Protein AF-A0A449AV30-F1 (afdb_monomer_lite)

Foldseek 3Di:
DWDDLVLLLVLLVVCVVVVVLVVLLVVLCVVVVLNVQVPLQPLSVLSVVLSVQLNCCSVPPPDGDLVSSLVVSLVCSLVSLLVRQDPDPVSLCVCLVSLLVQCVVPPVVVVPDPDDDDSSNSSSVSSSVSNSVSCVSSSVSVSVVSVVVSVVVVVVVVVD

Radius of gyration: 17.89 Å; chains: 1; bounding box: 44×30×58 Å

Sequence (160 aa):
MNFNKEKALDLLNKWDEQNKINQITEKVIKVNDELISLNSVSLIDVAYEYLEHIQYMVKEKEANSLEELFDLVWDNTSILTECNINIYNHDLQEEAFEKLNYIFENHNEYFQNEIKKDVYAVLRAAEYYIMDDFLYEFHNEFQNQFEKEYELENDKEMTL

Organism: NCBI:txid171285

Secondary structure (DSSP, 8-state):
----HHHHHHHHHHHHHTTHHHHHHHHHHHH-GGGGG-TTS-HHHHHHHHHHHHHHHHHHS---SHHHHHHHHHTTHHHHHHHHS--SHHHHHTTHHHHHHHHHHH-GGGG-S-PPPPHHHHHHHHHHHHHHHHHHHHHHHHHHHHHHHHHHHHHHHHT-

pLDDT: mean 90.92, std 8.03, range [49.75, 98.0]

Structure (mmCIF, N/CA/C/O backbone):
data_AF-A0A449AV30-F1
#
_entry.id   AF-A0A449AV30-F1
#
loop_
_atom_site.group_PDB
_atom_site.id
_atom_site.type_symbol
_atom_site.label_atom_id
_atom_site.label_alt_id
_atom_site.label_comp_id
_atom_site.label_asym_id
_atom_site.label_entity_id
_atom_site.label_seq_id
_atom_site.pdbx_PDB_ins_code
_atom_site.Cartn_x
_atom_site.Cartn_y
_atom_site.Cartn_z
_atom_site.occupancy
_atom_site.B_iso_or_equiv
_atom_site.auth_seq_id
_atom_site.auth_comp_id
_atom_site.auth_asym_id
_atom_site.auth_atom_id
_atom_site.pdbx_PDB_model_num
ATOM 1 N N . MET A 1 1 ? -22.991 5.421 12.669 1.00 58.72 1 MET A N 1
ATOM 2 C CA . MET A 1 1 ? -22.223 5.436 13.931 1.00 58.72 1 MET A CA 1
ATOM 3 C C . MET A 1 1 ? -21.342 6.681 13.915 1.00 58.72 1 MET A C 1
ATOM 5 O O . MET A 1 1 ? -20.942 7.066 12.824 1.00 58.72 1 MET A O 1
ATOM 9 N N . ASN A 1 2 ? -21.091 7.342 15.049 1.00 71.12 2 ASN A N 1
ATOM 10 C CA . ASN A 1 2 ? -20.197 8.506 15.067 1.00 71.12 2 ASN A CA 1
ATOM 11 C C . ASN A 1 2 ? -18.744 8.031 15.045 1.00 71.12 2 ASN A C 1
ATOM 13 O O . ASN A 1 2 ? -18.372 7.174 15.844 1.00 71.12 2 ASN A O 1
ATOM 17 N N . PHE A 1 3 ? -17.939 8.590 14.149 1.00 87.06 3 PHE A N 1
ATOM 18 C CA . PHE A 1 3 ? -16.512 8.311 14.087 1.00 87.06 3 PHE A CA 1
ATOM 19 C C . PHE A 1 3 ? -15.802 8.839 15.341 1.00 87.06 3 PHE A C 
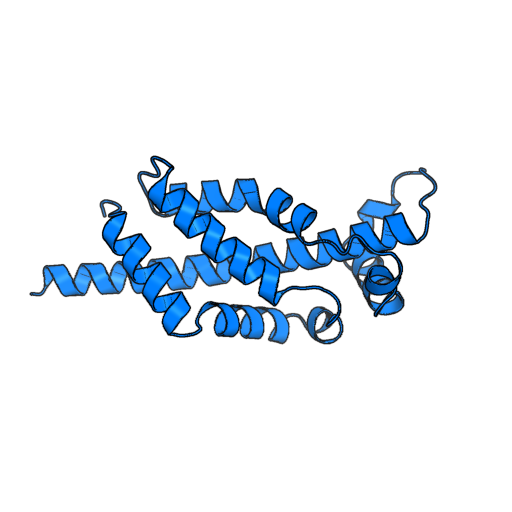1
ATOM 21 O O . PHE A 1 3 ? -15.892 10.017 15.684 1.00 87.06 3 PHE A O 1
ATOM 28 N N . ASN A 1 4 ? -15.110 7.941 16.036 1.00 91.06 4 ASN A N 1
ATOM 29 C CA . ASN A 1 4 ? -14.260 8.224 17.185 1.00 91.06 4 ASN A CA 1
ATOM 30 C C . ASN A 1 4 ? -12.784 8.083 16.780 1.00 91.06 4 ASN A C 1
ATOM 32 O O . ASN A 1 4 ? -12.317 6.977 16.486 1.00 91.06 4 ASN A O 1
ATOM 36 N N . LYS A 1 5 ? -12.065 9.210 16.803 1.00 91.00 5 LYS A N 1
ATOM 37 C CA . LYS A 1 5 ? -10.649 9.314 16.428 1.00 91.00 5 LYS A CA 1
ATOM 38 C C . LYS A 1 5 ? -9.710 8.556 17.360 1.00 91.00 5 LYS A C 1
ATOM 40 O O . LYS A 1 5 ? -8.797 7.902 16.874 1.00 91.00 5 LYS A O 1
ATOM 45 N N . GLU A 1 6 ? -9.925 8.632 18.674 1.00 91.69 6 GLU A N 1
ATOM 46 C CA . GLU A 1 6 ? -9.082 7.932 19.656 1.00 91.69 6 GLU A CA 1
ATOM 47 C C . GLU A 1 6 ? -9.162 6.427 19.426 1.00 91.69 6 GLU A C 1
ATOM 49 O O . GLU A 1 6 ? -8.143 5.759 19.297 1.00 91.69 6 GLU A O 1
ATOM 54 N N . LYS A 1 7 ? -10.380 5.919 19.228 1.00 92.12 7 LYS A N 1
ATOM 55 C CA . LYS A 1 7 ? -10.609 4.512 18.904 1.00 92.12 7 LYS A CA 1
ATOM 56 C C . LYS A 1 7 ? -9.950 4.098 17.589 1.00 92.12 7 LYS A C 1
ATOM 58 O O . LYS A 1 7 ? -9.362 3.024 17.504 1.00 92.12 7 LYS A O 1
ATOM 63 N N . ALA A 1 8 ? -10.051 4.940 16.560 1.00 94.25 8 ALA A N 1
ATOM 64 C CA . ALA A 1 8 ? -9.431 4.655 15.271 1.00 94.25 8 ALA A CA 1
ATOM 65 C C . ALA A 1 8 ? -7.903 4.586 15.408 1.00 94.25 8 ALA A C 1
ATOM 67 O O . ALA A 1 8 ? -7.293 3.645 14.911 1.00 94.25 8 ALA A O 1
ATOM 68 N N . LEU A 1 9 ? -7.296 5.522 16.143 1.00 94.88 9 LEU A N 1
ATOM 69 C CA . LEU A 1 9 ? -5.861 5.508 16.431 1.00 94.88 9 LEU A CA 1
ATOM 70 C C . LEU A 1 9 ? -5.439 4.289 17.249 1.00 94.88 9 LEU A C 1
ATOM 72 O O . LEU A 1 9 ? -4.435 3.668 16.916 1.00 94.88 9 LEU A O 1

□ □ □ □ □

## About this task
The entries above are to be returned exactly, without their pictures.

## Response to this task
Protein AF-A0A449AV30-F1 (afdb_monomer_lite)

Foldseek 3Di:
DWDDLVLLLVLLVVCVVVVVLVVLLVVLCVVVVLNVQVPLQPLSVLSVVLSVQLNCCSVPPPDGDLVSSLVVSLVCSLVSLLVRQDPDPVSLCVCLVSLLVQCVVPPVVVVPDPDDDDSSNSSSVSSSVSNSVSCVSSSVSVSVVSVVVSVVVVVVVVVD

Radius of gyration: 17.89 Å; chains: 1; bounding box: 44×30×58 Å

Sequence (160 aa):
MNFNKEKALDLLNKWDEQNKINQITEKVIKVNDELISLNSVSLIDVAYEYLEHIQYMVKEKEANSLEELFDLVWDNTSILTECNINIYNHDLQEEAFEKLNYIFENHNEYFQNEIKKDVYAVLRAAEYYIMDDFLYEFHNEFQNQFEKEYELENDKEMTL

Organism: NCBI:txid171285

Secondary structure (DSSP, 8-state):
----HHHHHHHHHHHHHTTHHHHHHHHHHHH-GGGGG-TTS-HHHHHHHHHHHHHHHHHHS---SHHHHHHHHHTTHHHHHHHHS--SHHHHHTTHHHHHHHHHHH-GGGG-S-PPPPHHHHHHHHHHHHHHHHHHHHHHHHHHHHHHHHHHHHHHHHT-

pLDDT: mean 90.92, std 8.03, range [49.75, 98.0]

Structure (mmCIF, N/CA/C/O backbone):
data_AF-A0A449AV30-F1
#
_entry.id   AF-A0A449AV30-F1
#
loop_
_atom_site.group_PDB
_atom_site.id
_atom_site.type_symbol
_atom_site.label_atom_id
_atom_site.label_alt_id
_atom_site.label_comp_id
_atom_site.label_asym_id
_atom_site.label_entity_id
_atom_site.label_seq_id
_atom_site.pdbx_PDB_ins_code
_atom_site.Cartn_x
_atom_site.Cartn_y
_atom_site.Cartn_z
_atom_site.occupancy
_atom_site.B_iso_or_equiv
_atom_site.auth_seq_id
_atom_site.auth_comp_id
_atom_site.auth_asym_id
_atom_site.auth_atom_id
_atom_site.pdbx_PDB_model_num
ATOM 1 N N . MET A 1 1 ? -22.991 5.421 12.669 1.00 58.72 1 MET A N 1
ATOM 2 C CA . MET A 1 1 ? -22.223 5.436 13.931 1.00 58.72 1 MET A CA 1
ATOM 3 C C . MET A 1 1 ? -21.342 6.681 13.915 1.00 58.72 1 MET A C 1
ATOM 5 O O . MET A 1 1 ? -20.942 7.066 12.824 1.00 58.72 1 MET A O 1
ATOM 9 N N . ASN A 1 2 ? -21.091 7.342 15.049 1.00 71.12 2 ASN A N 1
ATOM 10 C CA . ASN A 1 2 ? -20.197 8.506 15.067 1.00 71.12 2 ASN A CA 1
ATOM 11 C C . ASN A 1 2 ? -18.744 8.031 15.045 1.00 71.12 2 ASN A C 1
ATOM 13 O O . ASN A 1 2 ? -18.372 7.174 15.844 1.00 71.12 2 ASN A O 1
ATOM 17 N N . PHE A 1 3 ? -17.939 8.590 14.149 1.00 87.06 3 PHE A N 1
ATOM 18 C CA . PHE A 1 3 ? -16.512 8.311 14.087 1.00 87.06 3 PHE A CA 1
ATOM 19 C C . PHE A 1 3 ? -15.802 8.839 15.341 1.00 87.06 3 PHE A C 
1
ATOM 21 O O . PHE A 1 3 ? -15.892 10.017 15.684 1.00 87.06 3 PHE A O 1
ATOM 28 N N . ASN A 1 4 ? -15.110 7.941 16.036 1.00 91.06 4 ASN A N 1
ATOM 29 C CA . ASN A 1 4 ? -14.260 8.224 17.185 1.00 91.06 4 ASN A CA 1
ATOM 30 C C . ASN A 1 4 ? -12.784 8.083 16.780 1.00 91.06 4 ASN A C 1
ATOM 32 O O . ASN A 1 4 ? -12.317 6.977 16.486 1.00 91.06 4 ASN A O 1
ATOM 36 N N . LYS A 1 5 ? -12.065 9.210 16.803 1.00 91.00 5 LYS A N 1
ATOM 37 C CA . LYS A 1 5 ? -10.649 9.314 16.428 1.00 91.00 5 LYS A CA 1
ATOM 38 C C . LYS A 1 5 ? -9.710 8.556 17.360 1.00 91.00 5 LYS A C 1
ATOM 40 O O . LYS A 1 5 ? -8.797 7.902 16.874 1.00 91.00 5 LYS A O 1
ATOM 45 N N . GLU A 1 6 ? -9.925 8.632 18.674 1.00 91.69 6 GLU A N 1
ATOM 46 C CA . GLU A 1 6 ? -9.082 7.932 19.656 1.00 91.69 6 GLU A CA 1
ATOM 47 C C . GLU A 1 6 ? -9.162 6.427 19.426 1.00 91.69 6 GLU A C 1
ATOM 49 O O . GLU A 1 6 ? -8.143 5.759 19.297 1.00 91.69 6 GLU A O 1
ATOM 54 N N . LYS A 1 7 ? -10.380 5.919 19.228 1.00 92.12 7 LYS A N 1
ATOM 55 C CA . LYS A 1 7 ? -10.609 4.512 18.904 1.00 92.12 7 LYS A CA 1
ATOM 56 C C . LYS A 1 7 ? -9.950 4.098 17.589 1.00 92.12 7 LYS A C 1
ATOM 58 O O . LYS A 1 7 ? -9.362 3.024 17.504 1.00 92.12 7 LYS A O 1
ATOM 63 N N . ALA A 1 8 ? -10.051 4.940 16.560 1.00 94.25 8 ALA A N 1
ATOM 64 C CA . ALA A 1 8 ? -9.431 4.655 15.271 1.00 94.25 8 ALA A CA 1
ATOM 65 C C . ALA A 1 8 ? -7.903 4.586 15.408 1.00 94.25 8 ALA A C 1
ATOM 67 O O . ALA A 1 8 ? -7.293 3.645 14.911 1.00 94.25 8 ALA A O 1
ATOM 68 N N . LEU A 1 9 ? -7.296 5.522 16.143 1.00 94.88 9 LEU A N 1
ATOM 69 C CA . LEU A 1 9 ? -5.861 5.508 16.431 1.00 94.88 9 LEU A CA 1
ATOM 70 C C . LEU A 1 9 ? -5.439 4.289 17.249 1.00 94.88 9 LEU A C 1
ATOM 72 O O . LEU A 1 9 ? -4.435 3.668 16.916 1.00 94.88 9 LEU A O 1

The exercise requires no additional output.